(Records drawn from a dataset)

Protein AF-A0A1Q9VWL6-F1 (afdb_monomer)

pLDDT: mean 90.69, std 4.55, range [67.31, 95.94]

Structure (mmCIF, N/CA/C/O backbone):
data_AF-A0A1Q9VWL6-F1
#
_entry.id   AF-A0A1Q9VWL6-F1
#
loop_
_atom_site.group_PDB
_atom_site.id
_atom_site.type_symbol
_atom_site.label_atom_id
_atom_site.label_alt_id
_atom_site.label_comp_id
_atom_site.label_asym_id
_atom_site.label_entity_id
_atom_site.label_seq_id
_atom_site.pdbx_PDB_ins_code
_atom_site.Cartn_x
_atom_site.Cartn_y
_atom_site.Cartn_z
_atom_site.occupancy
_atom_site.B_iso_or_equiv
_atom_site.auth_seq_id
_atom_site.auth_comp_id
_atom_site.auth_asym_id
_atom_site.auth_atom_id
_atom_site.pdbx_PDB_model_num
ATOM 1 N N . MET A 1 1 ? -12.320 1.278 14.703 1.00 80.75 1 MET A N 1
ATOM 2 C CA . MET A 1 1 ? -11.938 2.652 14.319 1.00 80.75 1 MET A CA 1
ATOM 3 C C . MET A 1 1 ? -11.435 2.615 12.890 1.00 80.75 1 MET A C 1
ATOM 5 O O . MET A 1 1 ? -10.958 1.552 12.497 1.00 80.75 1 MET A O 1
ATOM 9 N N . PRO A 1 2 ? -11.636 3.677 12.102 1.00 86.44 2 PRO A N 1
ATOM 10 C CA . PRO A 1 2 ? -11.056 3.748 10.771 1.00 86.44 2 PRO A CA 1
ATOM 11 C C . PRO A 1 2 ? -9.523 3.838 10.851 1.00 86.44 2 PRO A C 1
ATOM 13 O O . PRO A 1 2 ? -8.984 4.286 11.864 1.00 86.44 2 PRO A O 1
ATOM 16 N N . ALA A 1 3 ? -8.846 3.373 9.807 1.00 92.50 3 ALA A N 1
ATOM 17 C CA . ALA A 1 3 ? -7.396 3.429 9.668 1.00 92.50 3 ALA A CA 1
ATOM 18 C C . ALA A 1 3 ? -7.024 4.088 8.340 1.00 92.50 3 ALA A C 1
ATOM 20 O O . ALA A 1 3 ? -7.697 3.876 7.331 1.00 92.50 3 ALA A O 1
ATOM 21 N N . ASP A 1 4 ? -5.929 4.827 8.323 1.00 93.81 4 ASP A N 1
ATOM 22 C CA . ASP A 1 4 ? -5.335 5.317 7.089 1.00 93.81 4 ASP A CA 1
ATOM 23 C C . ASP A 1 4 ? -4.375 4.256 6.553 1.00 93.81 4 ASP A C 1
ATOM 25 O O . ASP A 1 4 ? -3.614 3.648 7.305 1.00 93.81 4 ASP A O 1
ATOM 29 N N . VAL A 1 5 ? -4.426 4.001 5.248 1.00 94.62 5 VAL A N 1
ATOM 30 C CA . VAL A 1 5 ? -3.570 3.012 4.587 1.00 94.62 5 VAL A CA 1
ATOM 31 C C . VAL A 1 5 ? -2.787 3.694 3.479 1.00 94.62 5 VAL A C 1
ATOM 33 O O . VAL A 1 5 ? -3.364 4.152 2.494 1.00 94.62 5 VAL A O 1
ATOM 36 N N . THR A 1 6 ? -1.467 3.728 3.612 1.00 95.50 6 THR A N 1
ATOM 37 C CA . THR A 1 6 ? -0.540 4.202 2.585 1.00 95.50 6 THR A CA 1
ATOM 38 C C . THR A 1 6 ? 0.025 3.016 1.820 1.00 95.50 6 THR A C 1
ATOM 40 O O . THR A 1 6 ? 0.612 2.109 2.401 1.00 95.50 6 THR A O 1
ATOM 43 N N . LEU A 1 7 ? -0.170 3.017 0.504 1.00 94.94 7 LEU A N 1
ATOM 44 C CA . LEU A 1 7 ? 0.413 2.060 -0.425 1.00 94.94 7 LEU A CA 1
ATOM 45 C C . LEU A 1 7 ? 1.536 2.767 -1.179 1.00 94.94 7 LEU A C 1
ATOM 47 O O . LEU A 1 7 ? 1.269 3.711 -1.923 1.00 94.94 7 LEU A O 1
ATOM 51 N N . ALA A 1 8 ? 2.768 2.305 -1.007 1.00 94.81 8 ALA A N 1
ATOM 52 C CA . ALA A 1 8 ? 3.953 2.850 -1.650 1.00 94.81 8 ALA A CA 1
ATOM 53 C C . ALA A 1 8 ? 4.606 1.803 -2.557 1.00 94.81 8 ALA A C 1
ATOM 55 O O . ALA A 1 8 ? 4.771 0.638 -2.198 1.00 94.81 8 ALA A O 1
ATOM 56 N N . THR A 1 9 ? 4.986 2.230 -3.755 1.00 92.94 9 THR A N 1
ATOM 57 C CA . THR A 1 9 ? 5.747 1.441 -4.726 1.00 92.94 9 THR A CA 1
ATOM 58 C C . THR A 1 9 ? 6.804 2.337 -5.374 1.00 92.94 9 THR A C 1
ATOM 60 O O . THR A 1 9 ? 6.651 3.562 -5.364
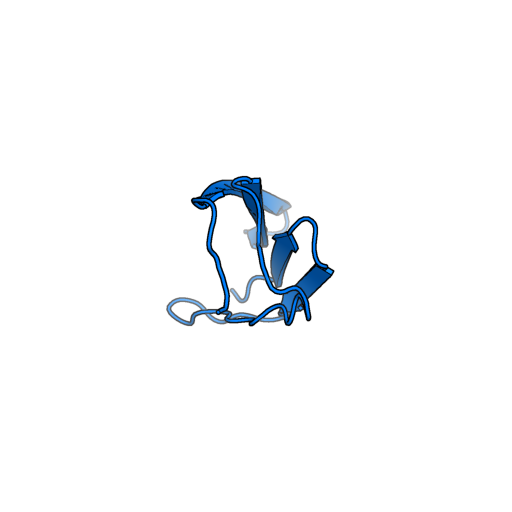 1.00 92.94 9 THR A O 1
ATOM 63 N N . PRO A 1 10 ? 7.825 1.777 -6.045 1.00 89.75 10 PRO A N 1
ATOM 64 C CA . PRO A 1 10 ? 8.768 2.574 -6.835 1.00 89.75 10 PRO A CA 1
ATOM 65 C C . PRO A 1 10 ? 8.116 3.435 -7.933 1.00 89.75 10 PRO A C 1
ATOM 67 O O . PRO A 1 10 ? 8.757 4.329 -8.480 1.00 89.75 10 PRO A O 1
ATOM 70 N N . PHE A 1 11 ? 6.851 3.171 -8.273 1.00 89.62 11 PHE A N 1
ATOM 71 C CA . PHE A 1 11 ? 6.110 3.850 -9.339 1.00 89.62 11 PHE A CA 1
ATOM 72 C C . PHE A 1 11 ? 5.110 4.888 -8.821 1.00 89.62 11 PHE A C 1
ATOM 74 O O . PHE A 1 11 ? 4.433 5.540 -9.617 1.00 89.62 11 PHE A O 1
ATOM 81 N N . GLY A 1 12 ? 4.997 5.043 -7.504 1.00 92.00 12 GLY A N 1
ATOM 82 C CA . GLY A 1 12 ? 4.123 6.022 -6.878 1.00 92.00 12 GLY A CA 1
ATOM 83 C C . GLY A 1 12 ? 3.630 5.586 -5.507 1.00 92.00 12 GLY A C 1
ATOM 84 O O . GLY A 1 12 ? 3.751 4.427 -5.110 1.00 92.00 12 GLY A O 1
ATOM 85 N N . GLU A 1 13 ? 3.022 6.542 -4.815 1.00 94.56 13 GLU A N 1
ATOM 86 C CA . GLU A 1 13 ? 2.459 6.370 -3.483 1.00 94.56 13 GLU A CA 1
ATOM 87 C C . GLU A 1 13 ? 1.017 6.881 -3.445 1.00 94.56 13 GLU A C 1
ATOM 89 O O . GLU A 1 13 ? 0.656 7.844 -4.133 1.00 94.56 13 GLU A O 1
ATOM 94 N N . LYS A 1 14 ? 0.172 6.223 -2.650 1.00 95.88 14 LYS A N 1
ATOM 95 C CA . LYS A 1 14 ? -1.196 6.658 -2.395 1.00 95.88 14 LYS A CA 1
ATOM 96 C C . LYS A 1 14 ? -1.626 6.333 -0.973 1.00 95.88 14 LYS A C 1
ATOM 98 O O . LYS A 1 14 ? -1.643 5.170 -0.585 1.00 95.88 14 LYS A O 1
ATOM 103 N N . THR A 1 15 ? -2.112 7.347 -0.266 1.00 94.88 15 THR A N 1
ATOM 104 C CA . THR A 1 15 ? -2.845 7.171 0.991 1.00 94.88 15 THR A CA 1
ATOM 105 C C . THR A 1 15 ? -4.346 7.106 0.736 1.00 94.88 15 THR A C 1
ATOM 107 O O . THR A 1 15 ? -4.915 7.928 0.006 1.00 94.88 15 THR A O 1
ATOM 110 N N . VAL A 1 16 ? -4.984 6.113 1.343 1.00 95.06 16 VAL A N 1
ATOM 111 C CA . VAL A 1 16 ? -6.430 5.955 1.447 1.00 95.06 16 VAL A CA 1
ATOM 112 C C . VAL A 1 16 ? -6.794 6.199 2.902 1.00 95.06 16 VAL A C 1
ATOM 114 O O . VAL A 1 16 ? -6.459 5.390 3.764 1.00 95.06 16 VAL A O 1
ATOM 117 N N . ALA A 1 17 ? -7.431 7.336 3.160 1.00 93.94 17 ALA A N 1
ATOM 118 C CA . ALA A 1 17 ? -7.840 7.711 4.503 1.00 93.94 17 ALA A CA 1
ATOM 119 C C . ALA A 1 17 ? -9.132 6.998 4.923 1.00 93.94 17 ALA A C 1
ATOM 121 O O
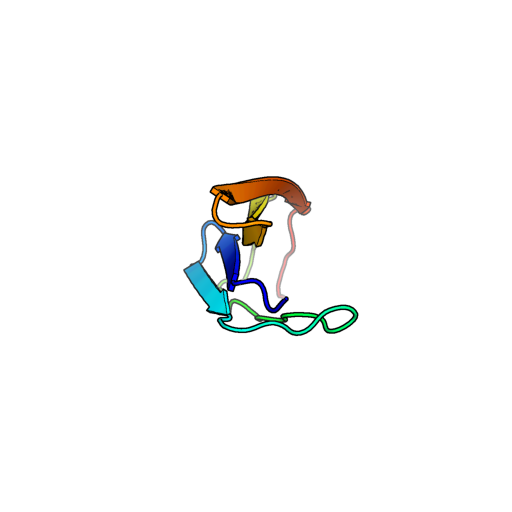 . ALA A 1 17 ? -9.924 6.567 4.077 1.00 93.94 17 ALA A O 1
ATOM 122 N N . ASP A 1 18 ? -9.350 6.923 6.231 1.00 91.94 18 ASP A N 1
ATOM 123 C CA . ASP A 1 18 ? -10.608 6.516 6.855 1.00 91.94 18 ASP A CA 1
ATOM 124 C C . ASP A 1 18 ? -11.135 5.116 6.457 1.00 91.94 18 ASP A C 1
ATOM 126 O O . ASP A 1 18 ? -12.344 4.871 6.357 1.00 91.94 18 ASP A O 1
ATOM 130 N N . VAL A 1 19 ? -10.244 4.145 6.241 1.00 91.88 19 VAL A N 1
ATOM 131 C CA . VAL A 1 19 ? -10.624 2.769 5.897 1.00 91.88 19 VAL A CA 1
ATOM 132 C C . VAL A 1 19 ? -11.320 2.116 7.086 1.00 91.88 19 VAL A C 1
ATOM 134 O O . VAL A 1 19 ? -10.715 1.824 8.117 1.00 91.88 19 VAL A O 1
ATOM 137 N N . ALA A 1 20 ? -12.620 1.865 6.940 1.00 90.12 20 ALA A N 1
ATOM 138 C CA . ALA A 1 20 ? -13.405 1.217 7.980 1.00 90.12 20 ALA A CA 1
ATOM 139 C C . ALA A 1 20 ? -12.951 -0.243 8.221 1.00 90.12 20 ALA A C 1
ATOM 141 O O . ALA A 1 20 ? -12.533 -0.927 7.283 1.00 90.12 20 ALA A O 1
ATOM 142 N N . PRO A 1 21 ? -13.098 -0.774 9.449 1.00 88.25 21 PRO A N 1
ATOM 143 C CA . PRO A 1 21 ? -12.779 -2.168 9.751 1.00 88.25 21 PRO A CA 1
ATOM 144 C C . PRO A 1 21 ? -13.478 -3.159 8.811 1.00 88.25 21 PRO A C 1
ATOM 146 O O . PRO A 1 21 ? -14.671 -3.032 8.527 1.00 88.25 21 PRO A O 1
ATOM 149 N N . GLY A 1 22 ? -12.733 -4.154 8.326 1.00 88.75 22 GLY A N 1
ATOM 150 C CA . GLY A 1 22 ? -13.238 -5.145 7.369 1.00 88.75 22 GLY A CA 1
ATOM 151 C C . GLY A 1 22 ? -13.461 -4.609 5.948 1.00 88.75 22 GLY A C 1
ATOM 152 O O . GLY A 1 22 ? -13.991 -5.336 5.107 1.00 88.75 22 GLY A O 1
ATOM 153 N N . LYS A 1 23 ? -13.089 -3.354 5.661 1.00 91.38 23 LYS A N 1
ATOM 154 C CA . LYS A 1 23 ? -12.957 -2.830 4.295 1.00 91.38 23 LYS A CA 1
ATOM 155 C C . LYS A 1 23 ? -11.512 -2.925 3.820 1.00 91.38 23 LYS A C 1
ATOM 157 O O . LYS A 1 23 ? -10.594 -3.158 4.601 1.00 91.38 23 LYS A O 1
ATOM 162 N N . SER A 1 24 ? -11.336 -2.753 2.516 1.00 89.62 24 SER A N 1
ATOM 163 C CA . SER A 1 24 ? -10.040 -2.835 1.853 1.00 89.62 24 SER A CA 1
ATOM 164 C C . SER A 1 24 ? -9.782 -1.559 1.067 1.00 89.62 24 SER A C 1
ATOM 166 O O . SER A 1 24 ? -10.679 -1.042 0.400 1.00 89.62 24 SER A O 1
ATOM 168 N N . ALA A 1 25 ? -8.547 -1.076 1.138 1.00 90.25 25 ALA A N 1
ATOM 169 C CA . ALA A 1 25 ? -8.027 -0.056 0.244 1.00 90.25 25 ALA A CA 1
ATOM 170 C C . ALA A 1 25 ? -7.468 -0.718 -1.021 1.00 90.25 25 ALA A C 1
ATOM 172 O O . ALA A 1 25 ? -6.899 -1.808 -0.959 1.00 90.25 25 ALA A O 1
ATOM 173 N N . TYR A 1 26 ? -7.618 -0.055 -2.164 1.00 91.44 26 TYR A N 1
ATOM 174 C CA . TYR A 1 26 ? -7.048 -0.503 -3.429 1.00 91.44 26 TYR A CA 1
ATOM 175 C C . TYR A 1 26 ? -6.543 0.694 -4.229 1.00 91.44 26 TYR A C 1
ATOM 177 O O . TYR A 1 26 ? -7.234 1.706 -4.337 1.00 91.44 26 TYR A O 1
ATOM 185 N N . GLN A 1 27 ? -5.360 0.547 -4.821 1.00 93.31 27 GLN A N 1
ATOM 186 C CA . GLN A 1 27 ? -4.798 1.502 -5.763 1.00 93.31 27 GLN A CA 1
ATOM 187 C C . GLN A 1 27 ? -4.022 0.753 -6.846 1.00 93.31 27 GLN A C 1
ATOM 189 O O . GLN A 1 27 ? -3.144 -0.053 -6.549 1.00 93.31 27 GLN A O 1
ATOM 194 N N . ALA A 1 28 ? -4.311 1.073 -8.105 1.00 90.94 28 ALA A N 1
ATOM 195 C CA . ALA A 1 28 ? -3.488 0.662 -9.233 1.00 90.94 28 ALA A CA 1
ATOM 196 C C . ALA A 1 28 ? -2.470 1.765 -9.566 1.00 90.94 28 ALA A C 1
ATOM 198 O O . ALA A 1 28 ? -2.840 2.930 -9.730 1.00 90.94 28 ALA A O 1
ATOM 199 N N . PHE A 1 29 ? -1.195 1.402 -9.702 1.00 89.38 29 PHE A N 1
ATOM 200 C CA . PHE A 1 29 ? -0.128 2.312 -10.127 1.00 89.38 29 PHE A CA 1
ATOM 201 C C . PHE A 1 29 ? 0.188 2.082 -11.607 1.00 89.38 29 PHE A C 1
ATOM 203 O O . PHE A 1 29 ? 0.708 1.038 -11.995 1.00 89.38 29 PHE A O 1
ATOM 210 N N . ALA A 1 30 ? -0.155 3.049 -12.459 1.00 88.62 30 ALA A N 1
ATOM 211 C CA . ALA A 1 30 ? 0.094 2.951 -13.894 1.00 88.62 30 ALA A CA 1
ATOM 212 C C . ALA A 1 30 ? 1.560 3.295 -14.220 1.00 88.62 30 ALA A C 1
ATOM 214 O O . ALA A 1 30 ? 1.919 4.469 -14.274 1.00 88.62 30 ALA A O 1
ATOM 215 N N . VAL A 1 31 ? 2.386 2.276 -14.483 1.00 88.00 31 VAL A N 1
ATOM 216 C CA . VAL A 1 31 ? 3.838 2.430 -14.723 1.00 88.00 31 VAL A CA 1
ATOM 217 C C . VAL A 1 31 ? 4.165 3.056 -16.086 1.00 88.00 31 VAL A C 1
ATOM 219 O O . VAL A 1 31 ? 5.162 3.757 -16.221 1.00 88.00 31 VAL A O 1
ATOM 222 N N . ARG A 1 32 ? 3.321 2.828 -17.106 1.00 85.00 32 ARG A N 1
ATOM 223 C CA . ARG A 1 32 ? 3.544 3.265 -18.505 1.00 85.00 32 ARG A CA 1
ATOM 224 C C . ARG A 1 32 ? 4.886 2.798 -19.103 1.00 85.00 32 ARG A C 1
ATOM 226 O O . ARG A 1 32 ? 5.444 3.475 -19.962 1.00 85.00 32 ARG A O 1
ATOM 233 N N . ALA A 1 33 ? 5.380 1.637 -18.676 1.00 83.44 33 ALA A N 1
ATOM 234 C CA . ALA A 1 33 ? 6.556 0.975 -19.236 1.00 83.44 33 ALA A CA 1
ATOM 235 C C . ALA A 1 33 ? 6.170 -0.384 -19.840 1.00 83.44 33 ALA A C 1
ATOM 237 O O . ALA A 1 33 ? 5.194 -0.999 -19.416 1.00 83.44 33 ALA A O 1
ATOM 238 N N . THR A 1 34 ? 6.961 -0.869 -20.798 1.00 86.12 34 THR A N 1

Task to carry out:
What's needed is an exact copy of the records above from the line containing "ATOM 52 C CA" down to the line containing "ATOM 105 C C", both included, without any pictures.

Task response:
ATOM 52 C CA . ALA A 1 8 ? 3.953 2.850 -1.650 1.00 94.81 8 ALA A CA 1
ATOM 53 C C . ALA A 1 8 ? 4.606 1.803 -2.557 1.00 94.81 8 ALA A C 1
ATOM 55 O O . ALA A 1 8 ? 4.771 0.638 -2.198 1.00 94.81 8 ALA A O 1
ATOM 56 N N . THR A 1 9 ? 4.986 2.230 -3.755 1.00 92.94 9 THR A N 1
ATOM 57 C CA . THR A 1 9 ? 5.747 1.441 -4.726 1.00 92.94 9 THR A CA 1
ATOM 58 C C . THR A 1 9 ? 6.804 2.337 -5.374 1.00 92.94 9 THR A C 1
ATOM 60 O O . THR A 1 9 ? 6.651 3.562 -5.364
 1.00 92.94 9 THR A O 1
ATOM 63 N N . PRO A 1 10 ? 7.825 1.777 -6.045 1.00 89.75 10 PRO A N 1
ATOM 64 C CA . PRO A 1 10 ? 8.768 2.574 -6.835 1.00 89.75 10 PRO A CA 1
ATOM 65 C C . PRO A 1 10 ? 8.116 3.435 -7.933 1.00 89.75 10 PRO A C 1
ATOM 67 O O . PRO A 1 10 ? 8.757 4.329 -8.480 1.00 89.75 10 PRO A O 1
ATOM 70 N N . PHE A 1 11 ? 6.851 3.171 -8.273 1.00 89.62 11 PHE A N 1
ATOM 71 C CA . PHE A 1 11 ? 6.110 3.850 -9.339 1.00 89.62 11 PHE A CA 1
ATOM 72 C C . PHE A 1 11 ? 5.110 4.888 -8.821 1.00 89.62 11 PHE A C 1
ATOM 74 O O . PHE A 1 11 ? 4.433 5.540 -9.617 1.00 89.62 11 PHE A O 1
ATOM 81 N N . GLY A 1 12 ? 4.997 5.043 -7.504 1.00 92.00 12 GLY A N 1
ATOM 82 C CA . GLY A 1 12 ? 4.123 6.022 -6.878 1.00 92.00 12 GLY A CA 1
ATOM 83 C C . GLY A 1 12 ? 3.630 5.586 -5.507 1.00 92.00 12 GLY A C 1
ATOM 84 O O . GLY A 1 12 ? 3.751 4.427 -5.110 1.00 92.00 12 GLY A O 1
ATOM 85 N N . GLU A 1 13 ? 3.022 6.542 -4.815 1.00 94.56 13 GLU A N 1
ATOM 86 C CA . GLU A 1 13 ? 2.459 6.370 -3.483 1.00 94.56 13 GLU A CA 1
ATOM 87 C C . GLU A 1 13 ? 1.017 6.881 -3.445 1.00 94.56 13 GLU A C 1
ATOM 89 O O . GLU A 1 13 ? 0.656 7.844 -4.133 1.00 94.56 13 GLU A O 1
ATOM 94 N N . LYS A 1 14 ? 0.172 6.223 -2.650 1.00 95.88 14 LYS A N 1
ATOM 95 C CA . LYS A 1 14 ? -1.196 6.658 -2.395 1.00 95.88 14 LYS A CA 1
ATOM 96 C C . LYS A 1 14 ? -1.626 6.333 -0.973 1.00 95.88 14 LYS A C 1
ATOM 98 O O . LYS A 1 14 ? -1.643 5.170 -0.585 1.00 95.88 14 LYS A O 1
ATOM 103 N N . THR A 1 15 ? -2.112 7.347 -0.266 1.00 94.88 15 THR A N 1
ATOM 104 C CA . THR A 1 15 ? -2.845 7.171 0.991 1.00 94.88 15 THR A CA 1
ATOM 105 C C . THR A 1 15 ? -4.346 7.106 0.736 1.00 94.88 15 THR A C 1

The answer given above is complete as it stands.